Lewis is not a fan of his ‘Drastic Dave’ moniker, so is he more comfortable with the new label he received today: ‘the man who saved Tesco’?
“Definitely not,” he asserts. “There are 450,000 people [in Tesco]. Let’s be clear: I didn’t serve a customer last week, I didn’t meet a buyer last week, I didn’t drive a truck last week – 450,000 people have turned around this business.”
There is no doubt that Murphy will be taking the helm of a business that has the momentum and confidence of those 450,000 people onside. He will certainly need it if he is to fill the void Lewis undoubtedly leaves behind and turn his vision of Tesco’s future into reality.
Who is Tesco’s new boss?
Ken Murphy will take the reins from Dave Lewis next year, but little is known about the Walgreens Boots Alliance (WBA) veteran – leading some analysts this morning to ask: “Ken who?”

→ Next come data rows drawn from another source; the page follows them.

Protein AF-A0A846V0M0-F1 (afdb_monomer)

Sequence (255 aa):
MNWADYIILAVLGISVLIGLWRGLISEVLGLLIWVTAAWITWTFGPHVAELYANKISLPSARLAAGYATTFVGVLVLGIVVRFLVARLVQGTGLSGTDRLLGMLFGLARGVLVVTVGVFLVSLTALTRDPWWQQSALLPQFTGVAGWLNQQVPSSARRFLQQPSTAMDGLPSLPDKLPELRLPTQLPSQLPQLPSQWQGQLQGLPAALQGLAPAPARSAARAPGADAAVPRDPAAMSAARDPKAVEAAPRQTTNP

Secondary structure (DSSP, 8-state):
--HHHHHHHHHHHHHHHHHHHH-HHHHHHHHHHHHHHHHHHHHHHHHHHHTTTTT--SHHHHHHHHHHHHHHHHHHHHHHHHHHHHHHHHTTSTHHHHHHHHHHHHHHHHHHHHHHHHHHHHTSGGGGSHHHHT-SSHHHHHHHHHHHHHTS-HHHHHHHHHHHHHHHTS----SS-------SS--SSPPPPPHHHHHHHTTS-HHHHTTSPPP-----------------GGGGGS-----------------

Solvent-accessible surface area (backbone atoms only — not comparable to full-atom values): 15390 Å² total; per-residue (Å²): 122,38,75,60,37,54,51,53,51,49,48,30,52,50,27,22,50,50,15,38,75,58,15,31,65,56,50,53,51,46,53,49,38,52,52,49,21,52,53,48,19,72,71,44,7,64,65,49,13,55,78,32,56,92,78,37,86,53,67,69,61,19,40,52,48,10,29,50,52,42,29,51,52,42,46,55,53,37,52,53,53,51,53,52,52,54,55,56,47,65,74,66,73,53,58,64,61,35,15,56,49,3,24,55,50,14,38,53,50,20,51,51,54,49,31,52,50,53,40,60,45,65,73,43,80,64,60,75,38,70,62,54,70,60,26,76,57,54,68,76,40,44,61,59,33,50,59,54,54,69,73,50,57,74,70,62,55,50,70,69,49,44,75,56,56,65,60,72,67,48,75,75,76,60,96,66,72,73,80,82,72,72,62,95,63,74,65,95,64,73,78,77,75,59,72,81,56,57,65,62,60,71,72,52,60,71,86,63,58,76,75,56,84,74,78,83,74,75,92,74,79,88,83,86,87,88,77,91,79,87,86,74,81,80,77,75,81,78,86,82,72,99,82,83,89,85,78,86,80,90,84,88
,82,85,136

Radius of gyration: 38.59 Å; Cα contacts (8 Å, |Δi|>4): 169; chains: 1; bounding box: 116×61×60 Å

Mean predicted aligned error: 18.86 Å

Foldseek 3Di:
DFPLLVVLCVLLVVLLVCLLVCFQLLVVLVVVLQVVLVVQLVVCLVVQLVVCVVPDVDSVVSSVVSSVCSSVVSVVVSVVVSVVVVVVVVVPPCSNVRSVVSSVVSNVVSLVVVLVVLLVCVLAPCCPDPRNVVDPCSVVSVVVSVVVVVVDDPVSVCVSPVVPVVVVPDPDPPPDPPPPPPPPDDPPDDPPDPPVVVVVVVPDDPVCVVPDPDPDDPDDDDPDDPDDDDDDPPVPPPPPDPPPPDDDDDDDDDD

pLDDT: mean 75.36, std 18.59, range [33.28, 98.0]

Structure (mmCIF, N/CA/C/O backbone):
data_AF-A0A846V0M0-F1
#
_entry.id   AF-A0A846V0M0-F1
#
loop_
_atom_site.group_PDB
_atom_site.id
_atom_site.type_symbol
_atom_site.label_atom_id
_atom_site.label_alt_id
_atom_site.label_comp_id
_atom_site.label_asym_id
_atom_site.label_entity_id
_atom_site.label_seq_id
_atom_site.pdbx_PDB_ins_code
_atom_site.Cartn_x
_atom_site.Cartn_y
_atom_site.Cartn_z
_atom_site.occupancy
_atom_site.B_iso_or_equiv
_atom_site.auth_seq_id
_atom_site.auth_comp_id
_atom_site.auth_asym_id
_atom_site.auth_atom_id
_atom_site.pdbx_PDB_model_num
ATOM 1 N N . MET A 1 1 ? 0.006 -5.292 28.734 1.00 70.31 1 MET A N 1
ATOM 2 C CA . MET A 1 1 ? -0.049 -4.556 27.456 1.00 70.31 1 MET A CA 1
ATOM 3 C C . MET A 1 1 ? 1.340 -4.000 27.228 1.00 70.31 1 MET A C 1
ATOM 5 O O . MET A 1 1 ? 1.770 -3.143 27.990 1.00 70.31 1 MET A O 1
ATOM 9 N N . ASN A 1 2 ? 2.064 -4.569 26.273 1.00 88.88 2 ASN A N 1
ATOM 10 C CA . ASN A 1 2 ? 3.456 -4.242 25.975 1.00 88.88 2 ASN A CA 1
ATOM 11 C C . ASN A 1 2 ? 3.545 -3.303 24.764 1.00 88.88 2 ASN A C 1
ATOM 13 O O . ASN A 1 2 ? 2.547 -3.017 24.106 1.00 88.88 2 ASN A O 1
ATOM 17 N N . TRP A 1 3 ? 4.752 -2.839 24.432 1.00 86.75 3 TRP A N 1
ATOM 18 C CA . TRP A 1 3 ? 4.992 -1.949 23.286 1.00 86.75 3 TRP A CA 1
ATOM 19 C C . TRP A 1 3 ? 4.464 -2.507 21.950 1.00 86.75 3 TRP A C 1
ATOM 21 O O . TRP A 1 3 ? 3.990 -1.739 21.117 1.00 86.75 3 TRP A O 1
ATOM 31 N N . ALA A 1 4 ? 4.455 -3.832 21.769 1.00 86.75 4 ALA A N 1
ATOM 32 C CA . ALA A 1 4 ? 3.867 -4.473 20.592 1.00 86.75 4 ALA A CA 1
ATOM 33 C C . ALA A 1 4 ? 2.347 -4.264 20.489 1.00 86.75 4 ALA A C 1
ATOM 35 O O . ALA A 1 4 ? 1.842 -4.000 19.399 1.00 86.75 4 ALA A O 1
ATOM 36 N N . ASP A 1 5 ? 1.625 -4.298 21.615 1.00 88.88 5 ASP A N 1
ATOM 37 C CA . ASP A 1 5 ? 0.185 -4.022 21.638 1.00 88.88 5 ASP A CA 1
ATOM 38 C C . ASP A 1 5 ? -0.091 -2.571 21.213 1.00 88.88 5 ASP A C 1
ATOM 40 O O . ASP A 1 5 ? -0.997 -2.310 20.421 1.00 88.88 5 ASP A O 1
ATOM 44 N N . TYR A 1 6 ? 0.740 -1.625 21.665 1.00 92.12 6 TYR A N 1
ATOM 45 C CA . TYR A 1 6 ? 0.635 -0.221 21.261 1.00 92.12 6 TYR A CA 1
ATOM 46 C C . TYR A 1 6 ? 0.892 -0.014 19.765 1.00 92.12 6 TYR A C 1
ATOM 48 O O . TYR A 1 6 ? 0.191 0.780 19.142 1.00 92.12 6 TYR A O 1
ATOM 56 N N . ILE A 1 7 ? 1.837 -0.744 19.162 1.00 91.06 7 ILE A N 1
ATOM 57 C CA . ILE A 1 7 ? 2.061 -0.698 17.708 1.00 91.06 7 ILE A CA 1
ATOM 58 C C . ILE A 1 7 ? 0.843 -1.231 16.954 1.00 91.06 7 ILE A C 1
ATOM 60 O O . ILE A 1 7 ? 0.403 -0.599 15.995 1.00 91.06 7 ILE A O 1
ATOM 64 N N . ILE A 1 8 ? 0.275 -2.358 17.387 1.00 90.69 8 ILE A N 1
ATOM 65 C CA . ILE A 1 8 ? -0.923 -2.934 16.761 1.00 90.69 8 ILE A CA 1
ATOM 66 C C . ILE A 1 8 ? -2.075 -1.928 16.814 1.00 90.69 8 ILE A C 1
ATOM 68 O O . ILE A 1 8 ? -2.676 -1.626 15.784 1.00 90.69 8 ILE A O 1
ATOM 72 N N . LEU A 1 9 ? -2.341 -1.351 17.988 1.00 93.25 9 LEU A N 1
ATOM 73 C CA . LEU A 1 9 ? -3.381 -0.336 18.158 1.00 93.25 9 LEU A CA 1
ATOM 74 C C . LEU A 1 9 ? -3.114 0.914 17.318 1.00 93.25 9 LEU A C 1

Murphy joined UniChem in 1997 and took on the crucial role of deal manager and integration director in 2005, following the merger of Alliance UniChem and Boots, reporting directly to Stefano Pessina.
He later served as business transformation director for almost two years, before taking on key exec roles within the Boots UK business, first as commercial director, then as chief operating officer.
Murphy returned to a central role with the wider group in 2013 when he was named managing director for health and beauty brands and international. By January 2015, he was promoted to chief commercial officer and president of global brands.
He left WBA in January and has been working with the group as a consultant since then.
Tesco chair John Allan says Murphy will bring “a combination of experience, proven leadership in international retail businesses, a strong strategic mind and a track record in commercial and brand”.
Allan adds: “Dave will be a hard act to follow, but Ken is unquestionably a seasoned, growth-orientated business leader. He has strong values, which align with our own, and strong strategic, brand and commercial acumen, proven at the top of a large, multinational retail business.”
Lewis, who counted Murphy as one of his customers during his time at Unilever, is quick to play down concerns surrounding his lack of a food retailing background – a question mark that also hung over Lewis when he joined Tesco in September 2014.
“If you look at the CEO as being the best shopkeeper in the team, it’s the wrong brief,” Lewis says. “What Ken needs to have – and I do know him, and I do believe he has this – is a strategic perspective.
“If you understand brand, you understand the customer, if you have the interpersonal skills to engage with 450,000 people, that’s more important.
“So, I don’t think it’s an issue at all. He’s got loads of retail experience, he’s got loads of wholesale experience, he understands brands, he understands customers, he’s super-smart and he’s a really nice bloke.”